Thursday, May 27, 2010

How Many Photos Are There of Leif I've Never Seen?

When we were in Germany earlier this month, our friends the Streckers showed us some photos of us and our boys that were taken around 1980 when we were living in Germany. Several of them we had never seen before, and this photo of Leif riding on my back was one of them. How well I remember carting him around like this, usually when he got tired on Volksmarches and the terrain was too rough for the umbrella stroller, but also just for fun. He looks like he's enjoying himself, just a hint of a smile there. He looks so sweet. I'm glad I could scan it.

This made me wonder how many other people have pictures of Leif that I've never seen . . . and would love to see. I treasure every one.

Sunday, May 23, 2010

Reasons only bring more questions

Like I said, even an answer about what happened to Leif, from him, only brings more questions. If he died from loneliness, lack of purpose, debts and pain, WHY couldn't he find a purpose in life? Why couldn't he find a life partner who didn't bring him pain? Why couldn't he control his spending? Why did he have such a need for speed and weapons. The questions will go on all my life.

Saturday, May 22, 2010

Why Some Days are Sad



It doesn't take much to bring on sadness on some days. I've been having spells of it for three days now. I wondered whether it was because my birthday is coming and Leif won't be here, or whether coming home and realizing full force that Leif wasn't with us for Mother's Day did it, or whether it's just being home again and not as distracted by travel and other things. Maybe that Memorial Day is coming soon. Maybe it's all of those, plus the associations that so many daily things bring.

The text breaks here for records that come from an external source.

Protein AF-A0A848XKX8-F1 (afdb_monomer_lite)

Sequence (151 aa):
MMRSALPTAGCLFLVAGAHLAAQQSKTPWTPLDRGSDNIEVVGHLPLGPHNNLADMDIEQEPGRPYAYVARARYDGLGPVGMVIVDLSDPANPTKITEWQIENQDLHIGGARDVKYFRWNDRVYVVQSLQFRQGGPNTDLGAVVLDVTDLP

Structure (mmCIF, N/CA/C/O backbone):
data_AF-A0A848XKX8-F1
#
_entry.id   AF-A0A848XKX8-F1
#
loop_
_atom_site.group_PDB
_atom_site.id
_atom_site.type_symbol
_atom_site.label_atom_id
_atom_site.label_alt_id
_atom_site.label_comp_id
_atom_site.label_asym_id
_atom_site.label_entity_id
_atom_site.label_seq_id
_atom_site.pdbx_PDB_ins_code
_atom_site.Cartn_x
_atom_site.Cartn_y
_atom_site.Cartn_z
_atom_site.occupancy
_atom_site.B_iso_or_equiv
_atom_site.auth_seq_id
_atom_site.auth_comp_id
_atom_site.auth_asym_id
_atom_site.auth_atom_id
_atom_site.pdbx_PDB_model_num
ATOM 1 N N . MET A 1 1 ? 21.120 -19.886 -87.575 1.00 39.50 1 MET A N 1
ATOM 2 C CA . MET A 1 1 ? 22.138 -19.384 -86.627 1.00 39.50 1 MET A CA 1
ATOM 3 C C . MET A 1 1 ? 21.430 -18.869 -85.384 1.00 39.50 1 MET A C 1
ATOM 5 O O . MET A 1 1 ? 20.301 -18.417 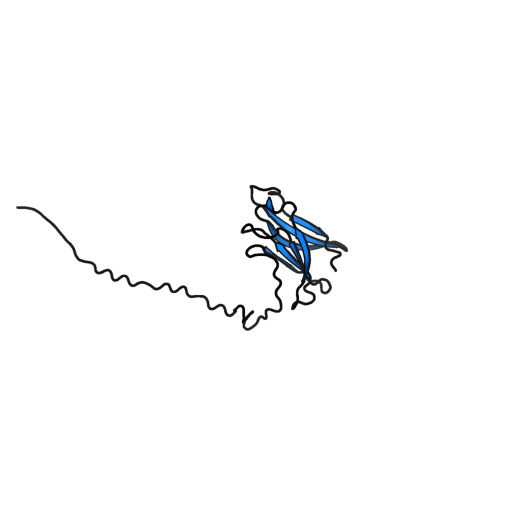-85.473 1.00 39.50 1 MET A O 1
ATOM 9 N N . MET A 1 2 ? 22.070 -19.092 -84.246 1.00 41.09 2 MET A N 1
ATOM 10 C CA . MET A 1 2 ? 21.543 -19.194 -82.884 1.00 41.09 2 MET A CA 1
ATOM 11 C C . MET A 1 2 ? 21.349 -17.833 -82.185 1.00 41.09 2 MET A C 1
ATOM 13 O O . MET A 1 2 ? 22.108 -16.919 -82.496 1.00 41.09 2 MET A O 1
ATOM 17 N N . ARG A 1 3 ? 20.464 -17.811 -81.160 1.00 39.84 3 ARG A N 1
ATOM 18 C CA . ARG A 1 3 ? 20.387 -16.954 -79.931 1.00 39.84 3 ARG A CA 1
ATOM 19 C C . ARG A 1 3 ? 19.095 -16.122 -79.825 1.00 39.84 3 ARG A C 1
ATOM 21 O O . ARG A 1 3 ? 18.885 -15.215 -80.609 1.00 39.84 3 ARG A O 1
ATOM 28 N N . SER A 1 4 ? 18.099 -16.550 -79.040 1.00 42.12 4 SER A N 1
ATOM 29 C CA . SER A 1 4 ? 17.931 -16.467 -77.566 1.00 42.12 4 SER A CA 1
ATOM 30 C C . SER A 1 4 ? 17.356 -15.131 -77.074 1.00 42.12 4 SER A C 1
ATOM 32 O O . SER A 1 4 ? 18.061 -14.129 -77.118 1.00 42.12 4 SER A O 1
ATOM 34 N N . ALA A 1 5 ? 16.136 -15.161 -76.524 1.00 40.50 5 ALA A N 1
ATOM 35 C CA . ALA A 1 5 ? 15.760 -14.579 -75.223 1.00 40.50 5 ALA A CA 1
ATOM 36 C C . ALA A 1 5 ? 14.243 -14.774 -74.981 1.00 40.50 5 ALA A C 1
ATOM 38 O O . ALA A 1 5 ? 13.415 -14.252 -75.720 1.00 40.50 5 ALA A O 1
ATOM 39 N N . LEU A 1 6 ? 13.892 -15.544 -73.950 1.00 42.91 6 LEU A N 1
ATOM 40 C CA . LEU A 1 6 ? 12.598 -15.505 -73.243 1.00 42.91 6 LEU A CA 1
ATOM 41 C C . LEU A 1 6 ? 12.746 -14.537 -72.041 1.00 42.91 6 LEU A C 1
ATOM 43 O O . LEU A 1 6 ? 13.884 -14.260 -71.660 1.00 42.91 6 LEU A O 1
ATOM 47 N N . PRO A 1 7 ? 11.696 -14.237 -71.253 1.00 58.41 7 PRO A N 1
ATOM 48 C CA . PRO A 1 7 ? 10.329 -13.800 -71.563 1.00 58.41 7 PRO A CA 1
ATOM 49 C C . PRO A 1 7 ? 9.976 -12.554 -70.700 1.00 58.41 7 PRO A C 1
ATOM 51 O O . PRO A 1 7 ? 10.745 -12.163 -69.824 1.00 58.41 7 PRO A O 1
ATOM 54 N N . THR A 1 8 ? 8.801 -11.931 -70.838 1.00 45.53 8 THR A N 1
ATOM 55 C CA . THR A 1 8 ? 8.254 -11.144 -69.707 1.00 45.53 8 THR A CA 1
ATOM 56 C C . THR A 1 8 ? 6.732 -11.119 -69.750 1.00 45.53 8 THR A C 1
ATOM 58 O O . THR A 1 8 ? 6.110 -10.271 -70.379 1.00 45.53 8 THR A O 1
ATOM 61 N N . ALA A 1 9 ? 6.126 -12.101 -69.085 1.00 48.12 9 ALA A N 1
ATOM 62 C CA . ALA A 1 9 ? 4.733 -12.026 -68.683 1.00 48.12 9 ALA A CA 1
ATOM 63 C C . ALA A 1 9 ? 4.635 -10.999 -67.545 1.00 48.12 9 ALA A C 1
ATOM 65 O O . ALA A 1 9 ? 5.201 -11.201 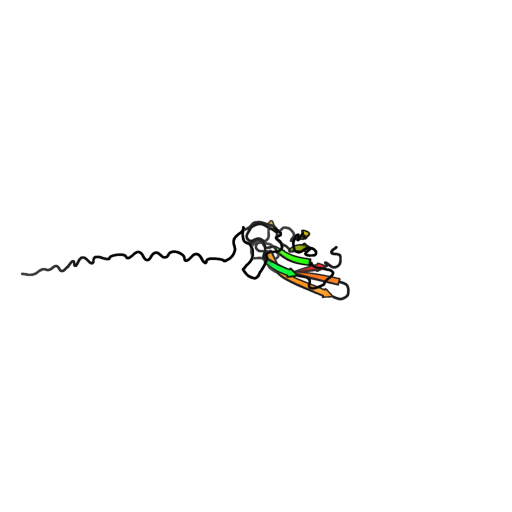-66.470 1.00 48.12 9 ALA A O 1
ATOM 66 N N . GLY A 1 10 ? 3.968 -9.874 -67.797 1.00 42.53 10 GLY A N 1
ATOM 67 C CA . GLY A 1 10 ? 3.662 -8.888 -66.768 1.00 42.53 10 GLY A CA 1
ATOM 68 C C . GLY A 1 10 ? 2.602 -9.443 -65.822 1.00 42.53 10 GLY A C 1
ATOM 69 O O . GLY A 1 10 ? 1.417 -9.417 -66.139 1.00 42.53 10 GLY A O 1
ATOM 70 N N . CYS A 1 11 ? 3.022 -9.959 -64.667 1.00 42.56 11 CYS A N 1
ATOM 71 C CA . CYS A 1 11 ? 2.116 -10.247 -63.560 1.00 42.56 11 CYS A CA 1
ATOM 72 C C . CYS A 1 11 ? 1.573 -8.929 -63.000 1.00 42.56 11 CYS A C 1
ATOM 74 O O . CYS A 1 11 ? 2.296 -8.170 -62.354 1.00 42.56 11 CYS A O 1
ATOM 76 N N . LEU A 1 12 ? 0.286 -8.673 -63.224 1.00 46.72 12 LEU A N 1
ATOM 77 C CA . LEU A 1 12 ? -0.464 -7.649 -62.512 1.00 46.72 12 LEU A CA 1
ATOM 78 C C . LEU A 1 12 ? -0.734 -8.161 -61.087 1.00 46.72 12 LEU A C 1
ATOM 80 O O . LEU A 1 12 ? -1.699 -8.883 -60.850 1.00 46.72 12 LEU A O 1
ATOM 84 N N . PHE A 1 13 ? 0.132 -7.820 -60.133 1.00 46.94 13 PHE A N 1
ATOM 85 C CA . PHE A 1 13 ? -0.161 -8.030 -58.716 1.00 46.94 13 PHE A CA 1
ATOM 86 C C . PHE A 1 13 ? -1.059 -6.893 -58.218 1.00 46.94 13 PHE A C 1
ATOM 88 O O . PHE A 1 13 ? -0.587 -5.821 -57.846 1.00 46.94 13 PHE A O 1
ATOM 95 N N . LEU A 1 14 ? -2.371 -7.132 -58.209 1.00 50.22 14 LEU A N 1
ATOM 96 C CA . LEU A 1 14 ? -3.303 -6.376 -57.376 1.00 50.22 14 LEU A CA 1
ATOM 97 C C . LEU A 1 14 ? -2.994 -6.716 -55.914 1.00 50.22 14 LEU A C 1
ATOM 99 O O . LEU A 1 14 ? -3.403 -7.758 -55.405 1.00 50.22 14 LEU A O 1
ATOM 103 N N . VAL A 1 15 ? -2.242 -5.845 -55.241 1.00 55.44 15 VAL A N 1
ATOM 104 C CA . VAL A 1 15 ? -2.114 -5.877 -53.783 1.00 55.44 15 VAL A CA 1
ATOM 105 C C . VAL A 1 15 ? -3.458 -5.428 -53.220 1.00 55.44 15 VAL A C 1
ATOM 107 O O . VAL A 1 15 ? -3.725 -4.237 -53.076 1.00 55.44 15 VAL A O 1
ATOM 110 N N . ALA A 1 16 ? -4.340 -6.388 -52.946 1.00 54.84 16 ALA A N 1
ATOM 111 C CA . ALA A 1 16 ? -5.481 -6.153 -52.080 1.00 54.84 16 ALA A CA 1
ATOM 112 C C . ALA A 1 16 ? -4.919 -5.837 -50.689 1.00 54.84 16 ALA A C 1
ATOM 114 O O . ALA A 1 16 ? -4.475 -6.730 -49.968 1.00 54.84 16 ALA A O 1
ATOM 115 N N . GLY A 1 17 ? -4.863 -4.549 -50.350 1.00 53.38 17 GLY A N 1
ATOM 116 C CA . GLY A 1 17 ? -4.539 -4.095 -49.008 1.00 53.38 17 GLY A CA 1
ATOM 117 C C . GLY A 1 17 ? -5.576 -4.661 -48.050 1.00 53.38 17 GLY A C 1
ATOM 118 O O . GLY A 1 17 ? -6.689 -4.150 -47.959 1.00 53.38 17 GLY A O 1
ATOM 119 N N . ALA A 1 18 ? -5.230 -5.746 -47.361 1.00 58.31 18 ALA A N 1
ATOM 120 C CA . ALA A 1 18 ? -5.998 -6.199 -46.221 1.00 58.31 18 ALA A CA 1
ATOM 121 C C . ALA A 1 18 ? -5.893 -5.095 -45.167 1.00 58.31 18 ALA A C 1
ATOM 123 O O . ALA A 1 18 ? -4.856 -4.920 -44.527 1.00 58.31 18 ALA A O 1
ATOM 124 N N . HIS A 1 19 ? -6.957 -4.305 -45.035 1.00 55.09 19 HIS A N 1
ATOM 125 C CA . HIS A 1 19 ? -7.136 -3.420 -43.902 1.00 55.09 19 HIS A CA 1
ATOM 126 C C . HIS A 1 19 ? -7.175 -4.293 -42.647 1.00 55.09 19 HIS A C 1
ATOM 128 O O . HIS A 1 19 ? -8.218 -4.823 -42.276 1.00 55.09 19 HIS A O 1
ATOM 134 N N . LEU A 1 20 ? -6.031 -4.438 -41.980 1.00 54.12 20 LEU A N 1
ATOM 135 C CA . LEU A 1 20 ? -5.995 -4.759 -40.561 1.00 54.12 20 LEU A CA 1
ATOM 136 C C . LEU A 1 20 ? -6.516 -3.520 -39.829 1.00 54.12 20 LEU A C 1
ATOM 138 O O . LEU A 1 20 ? -5.754 -2.733 -39.273 1.00 54.12 20 LEU A O 1
ATOM 142 N N . ALA A 1 21 ? -7.829 -3.302 -39.886 1.00 55.41 21 ALA A N 1
ATOM 143 C CA . ALA A 1 21 ? -8.483 -2.495 -38.880 1.00 55.41 21 ALA A CA 1
ATOM 144 C C . ALA A 1 21 ? -8.249 -3.245 -37.569 1.00 55.41 21 ALA A C 1
ATOM 146 O O . ALA A 1 21 ? -8.774 -4.342 -37.377 1.00 55.41 21 ALA A O 1
ATOM 147 N N . ALA A 1 22 ? -7.386 -2.700 -36.711 1.00 55.22 22 ALA A N 1
ATOM 148 C CA . ALA A 1 22 ? -7.283 -3.152 -35.338 1.00 55.22 22 ALA A CA 1
ATOM 149 C C . ALA A 1 22 ? -8.707 -3.134 -34.779 1.00 55.22 22 ALA A C 1
ATOM 151 O O . ALA A 1 22 ? -9.318 -2.072 -34.663 1.00 55.22 22 ALA A O 1
ATOM 152 N N . GLN A 1 23 ? -9.276 -4.315 -34.544 1.00 50.84 23 GLN A N 1
ATOM 153 C CA . GLN A 1 23 ? -10.601 -4.445 -33.971 1.00 50.84 23 GLN A CA 1
ATOM 154 C C . GLN A 1 23 ? -10.477 -3.964 -32.530 1.00 50.84 23 GLN A C 1
ATOM 156 O O . GLN A 1 23 ? -10.113 -4.726 -31.640 1.00 50.84 23 GLN A O 1
ATOM 161 N N . GLN A 1 24 ? -10.673 -2.660 -32.335 1.00 57.38 24 GLN A N 1
ATOM 162 C CA . GLN A 1 24 ? -10.670 -2.023 -31.034 1.00 57.38 24 GLN A CA 1
ATOM 163 C C . GLN A 1 24 ? -11.733 -2.750 -30.220 1.00 57.38 24 GLN A C 1
ATOM 165 O O . GLN A 1 24 ? -12.925 -2.673 -30.530 1.00 57.38 24 GLN A O 1
ATOM 170 N N . SER A 1 25 ? -11.291 -3.558 -29.256 1.00 60.91 25 SER A N 1
ATOM 171 C CA . SER A 1 25 ? -12.190 -4.259 -28.353 1.00 60.91 25 SER A CA 1
ATOM 172 C C . SER A 1 25 ? -13.108 -3.204 -27.752 1.00 60.91 25 SER A C 1
ATOM 174 O O . SER A 1 25 ? -12.617 -2.278 -27.105 1.00 60.91 25 SER A O 1
ATOM 176 N N . LYS A 1 26 ? -14.417 -3.298 -28.009 1.00 69.88 26 LYS A N 1
ATOM 177 C CA . LYS A 1 26 ? -15.411 -2.478 -27.318 1.00 69.88 26 LYS A CA 1
ATOM 178 C C . LYS A 1 26 ? -15.379 -2.893 -25.850 1.00 69.88 26 LYS A C 1
ATOM 180 O O . LYS A 1 26 ? -16.073 -3.824 -25.458 1.00 69.88 26 LYS A O 1
ATOM 185 N N . THR A 1 27 ? -14.508 -2.270 -25.067 1.00 71.94 27 THR A N 1
ATOM 186 C CA . THR A 1 27 ? -14.554 -2.369 -23.614 1.00 71.94 27 THR A CA 1
ATOM 187 C C . THR A 1 27 ? -15.873 -1.742 -23.171 1.00 71.94 27 THR A C 1
ATOM 189 O O . THR A 1 27 ? -16.164 -0.624 -23.602 1.00 71.94 27 THR A O 1
ATOM 192 N N . PRO A 1 28 ? -16.693 -2.441 -22.370 1.00 78.75 28 PRO A N 1
ATOM 193 C CA . PRO A 1 28 ? -18.005 -1.940 -21.970 1.00 78.75 28 PRO A CA 1
ATOM 194 C C . PRO A 1 28 ? -17.934 -0.739 -21.015 1.00 78.75 28 PRO A C 1
ATOM 196 O O . PRO A 1 28 ? -18.966 -0.159 -20.721 1.00 78.75 28 PRO A O 1
ATOM 199 N N . TRP A 1 29 ? -16.740 -0.337 -20.567 1.00 81.75 29 TRP A N 1
ATOM 200 C CA . TRP A 1 29 ? -16.532 0.802 -19.675 1.00 81.75 29 TRP A CA 1
ATOM 201 C C . TRP A 1 29 ? -15.770 1.951 -20.334 1.00 81.75 29 TRP A C 1
ATOM 203 O O . TRP A 1 29 ? -14.923 1.764 -21.214 1.00 81.75 29 TRP A O 1
ATOM 213 N N . THR A 1 30 ? -16.028 3.158 -19.834 1.00 83.50 30 THR A N 1
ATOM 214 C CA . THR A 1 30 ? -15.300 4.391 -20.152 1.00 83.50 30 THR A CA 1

For instance, this morning I chose to wear a t-shirt from our 2003 family reunion. It has the logo of the family tree brooch on it that Darlene designed, and she made the shirts, too. Thanks to her, Peter A. and Donovan, we had this beautiful brooch made for Mom in Thailand. I didn't think that putting on this shirt would make me sad, but it did. I reminded me that Leif was there then, with us, hopeful for his future, having just graduated from KSU. He enjoyed the reunion, and these photos of him are with the gifts he received from his brother, Peter A., for his graduation. It made me think of the 2008 reunion, which took place only two-and-a-half months after his death, and how hard it was to have the whole family there except for him, and now, to know there will never be a family reunion with him present, nor will I ever have a family reunion like my mother has had with all her children present.

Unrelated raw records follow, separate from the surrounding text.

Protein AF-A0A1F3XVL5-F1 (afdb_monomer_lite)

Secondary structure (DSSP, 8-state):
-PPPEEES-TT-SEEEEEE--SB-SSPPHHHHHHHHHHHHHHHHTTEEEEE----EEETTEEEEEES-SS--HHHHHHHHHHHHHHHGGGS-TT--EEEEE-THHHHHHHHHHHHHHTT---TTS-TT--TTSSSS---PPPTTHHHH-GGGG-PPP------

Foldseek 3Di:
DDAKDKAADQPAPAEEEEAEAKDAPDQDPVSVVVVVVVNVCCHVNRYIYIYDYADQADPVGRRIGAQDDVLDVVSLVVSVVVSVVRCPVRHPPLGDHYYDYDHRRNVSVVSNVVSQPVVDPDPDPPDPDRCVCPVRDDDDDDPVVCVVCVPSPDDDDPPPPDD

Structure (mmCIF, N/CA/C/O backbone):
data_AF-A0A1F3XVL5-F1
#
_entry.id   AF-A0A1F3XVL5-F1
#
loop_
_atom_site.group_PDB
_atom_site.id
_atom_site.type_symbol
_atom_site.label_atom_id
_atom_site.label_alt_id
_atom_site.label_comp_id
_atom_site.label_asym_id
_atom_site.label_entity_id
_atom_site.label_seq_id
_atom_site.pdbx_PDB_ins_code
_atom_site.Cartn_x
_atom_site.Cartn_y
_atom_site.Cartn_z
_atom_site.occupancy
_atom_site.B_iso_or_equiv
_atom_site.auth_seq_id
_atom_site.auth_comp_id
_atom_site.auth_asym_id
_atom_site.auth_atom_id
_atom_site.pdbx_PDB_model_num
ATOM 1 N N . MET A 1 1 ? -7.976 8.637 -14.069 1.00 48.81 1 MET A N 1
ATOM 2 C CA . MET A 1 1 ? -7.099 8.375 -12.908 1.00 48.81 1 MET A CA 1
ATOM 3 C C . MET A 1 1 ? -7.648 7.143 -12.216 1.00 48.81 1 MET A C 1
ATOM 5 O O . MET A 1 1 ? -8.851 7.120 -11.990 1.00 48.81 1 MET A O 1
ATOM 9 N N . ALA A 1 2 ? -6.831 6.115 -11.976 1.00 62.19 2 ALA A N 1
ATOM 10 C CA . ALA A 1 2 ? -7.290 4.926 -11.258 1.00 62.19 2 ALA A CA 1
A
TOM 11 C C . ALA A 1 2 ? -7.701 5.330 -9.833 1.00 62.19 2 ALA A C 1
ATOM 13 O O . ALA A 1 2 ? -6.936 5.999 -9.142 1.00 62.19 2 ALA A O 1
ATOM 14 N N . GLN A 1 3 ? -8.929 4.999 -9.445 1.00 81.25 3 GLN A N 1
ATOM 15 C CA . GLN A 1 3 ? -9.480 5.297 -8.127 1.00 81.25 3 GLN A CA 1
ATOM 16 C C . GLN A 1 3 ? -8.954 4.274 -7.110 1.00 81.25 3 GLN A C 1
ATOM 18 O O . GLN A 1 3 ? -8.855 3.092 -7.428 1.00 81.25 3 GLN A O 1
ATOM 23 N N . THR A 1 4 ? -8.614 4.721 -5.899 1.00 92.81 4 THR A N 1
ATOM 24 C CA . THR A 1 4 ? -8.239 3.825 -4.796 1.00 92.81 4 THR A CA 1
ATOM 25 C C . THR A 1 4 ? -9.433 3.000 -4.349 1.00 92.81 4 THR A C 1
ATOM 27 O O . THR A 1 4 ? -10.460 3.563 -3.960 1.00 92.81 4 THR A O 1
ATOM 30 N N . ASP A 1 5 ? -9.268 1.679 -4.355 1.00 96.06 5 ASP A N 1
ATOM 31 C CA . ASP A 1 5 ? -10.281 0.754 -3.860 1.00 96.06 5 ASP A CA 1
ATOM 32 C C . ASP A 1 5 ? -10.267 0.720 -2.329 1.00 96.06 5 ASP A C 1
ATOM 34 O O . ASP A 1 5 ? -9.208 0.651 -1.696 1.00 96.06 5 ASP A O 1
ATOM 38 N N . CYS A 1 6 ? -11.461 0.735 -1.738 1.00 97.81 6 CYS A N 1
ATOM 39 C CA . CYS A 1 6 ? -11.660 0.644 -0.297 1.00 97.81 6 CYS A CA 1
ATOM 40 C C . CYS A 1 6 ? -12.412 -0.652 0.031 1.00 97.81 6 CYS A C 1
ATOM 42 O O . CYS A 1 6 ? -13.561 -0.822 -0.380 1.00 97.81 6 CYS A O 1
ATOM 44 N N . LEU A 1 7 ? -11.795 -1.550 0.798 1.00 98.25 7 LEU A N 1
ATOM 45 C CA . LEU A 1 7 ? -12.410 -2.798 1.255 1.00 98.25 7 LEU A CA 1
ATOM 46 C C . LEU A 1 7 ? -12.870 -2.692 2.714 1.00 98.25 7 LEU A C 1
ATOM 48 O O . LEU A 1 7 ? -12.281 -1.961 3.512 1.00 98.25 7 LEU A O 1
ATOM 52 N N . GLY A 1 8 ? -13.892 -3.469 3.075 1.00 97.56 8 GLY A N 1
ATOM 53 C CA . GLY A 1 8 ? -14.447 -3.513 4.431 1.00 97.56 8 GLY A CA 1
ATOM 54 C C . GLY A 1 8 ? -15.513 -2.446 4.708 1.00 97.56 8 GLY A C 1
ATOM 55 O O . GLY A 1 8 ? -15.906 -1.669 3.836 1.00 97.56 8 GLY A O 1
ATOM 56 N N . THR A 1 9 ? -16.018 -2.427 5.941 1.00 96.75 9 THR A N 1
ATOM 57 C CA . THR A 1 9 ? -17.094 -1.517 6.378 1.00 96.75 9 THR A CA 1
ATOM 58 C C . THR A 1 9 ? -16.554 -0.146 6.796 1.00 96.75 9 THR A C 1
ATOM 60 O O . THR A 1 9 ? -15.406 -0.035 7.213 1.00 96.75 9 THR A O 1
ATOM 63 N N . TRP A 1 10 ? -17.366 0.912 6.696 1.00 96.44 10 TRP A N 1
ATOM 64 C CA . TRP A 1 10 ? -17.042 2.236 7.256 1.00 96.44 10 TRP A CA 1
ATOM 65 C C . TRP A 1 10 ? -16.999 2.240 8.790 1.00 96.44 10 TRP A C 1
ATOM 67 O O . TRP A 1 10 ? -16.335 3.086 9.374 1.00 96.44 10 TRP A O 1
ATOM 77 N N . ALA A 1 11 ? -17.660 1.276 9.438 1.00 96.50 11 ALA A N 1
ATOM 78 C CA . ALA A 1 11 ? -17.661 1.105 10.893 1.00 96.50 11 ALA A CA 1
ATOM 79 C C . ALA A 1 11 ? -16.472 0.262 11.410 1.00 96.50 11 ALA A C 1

That made me think how she has a way of telling people what a worrier I am and about my "Worrier's Anonymous" t-shirt (my own design. She doesn't call it that, just describes how I worry about everything. I haven't worn that t-shirt since the day we found Leif dead in his apartment. I wore it there that day, partly because I WAS worried . . . and with good reason . . . and partly as a joke so that if we did find him alive, I could tease him about how my worrying was justified. I just can't bring myself to wear it any more. Too many sad memories of that day. And I can't bring myself to tell my mother, either. I'm not normally a compulsive worrier, though I am a planner and "speculator," but at the time I designed that shirt and put it on CafePress.com, I WAS terribly worried about Leif, and it seems like a harmless and amusing outlet for my worries. I had fun wearing it. The "Worrier's Manifesto" was designed and written to be way over-the-top, but I guess Mom took it seriously, even though I had good reason to worry in her case, too, when I told her I worried about her getting in and out of the bathroom on a cruise ship. I was worried she would fall . . . and she did, and broke her back. So, maybe my worries are justified in too many cases.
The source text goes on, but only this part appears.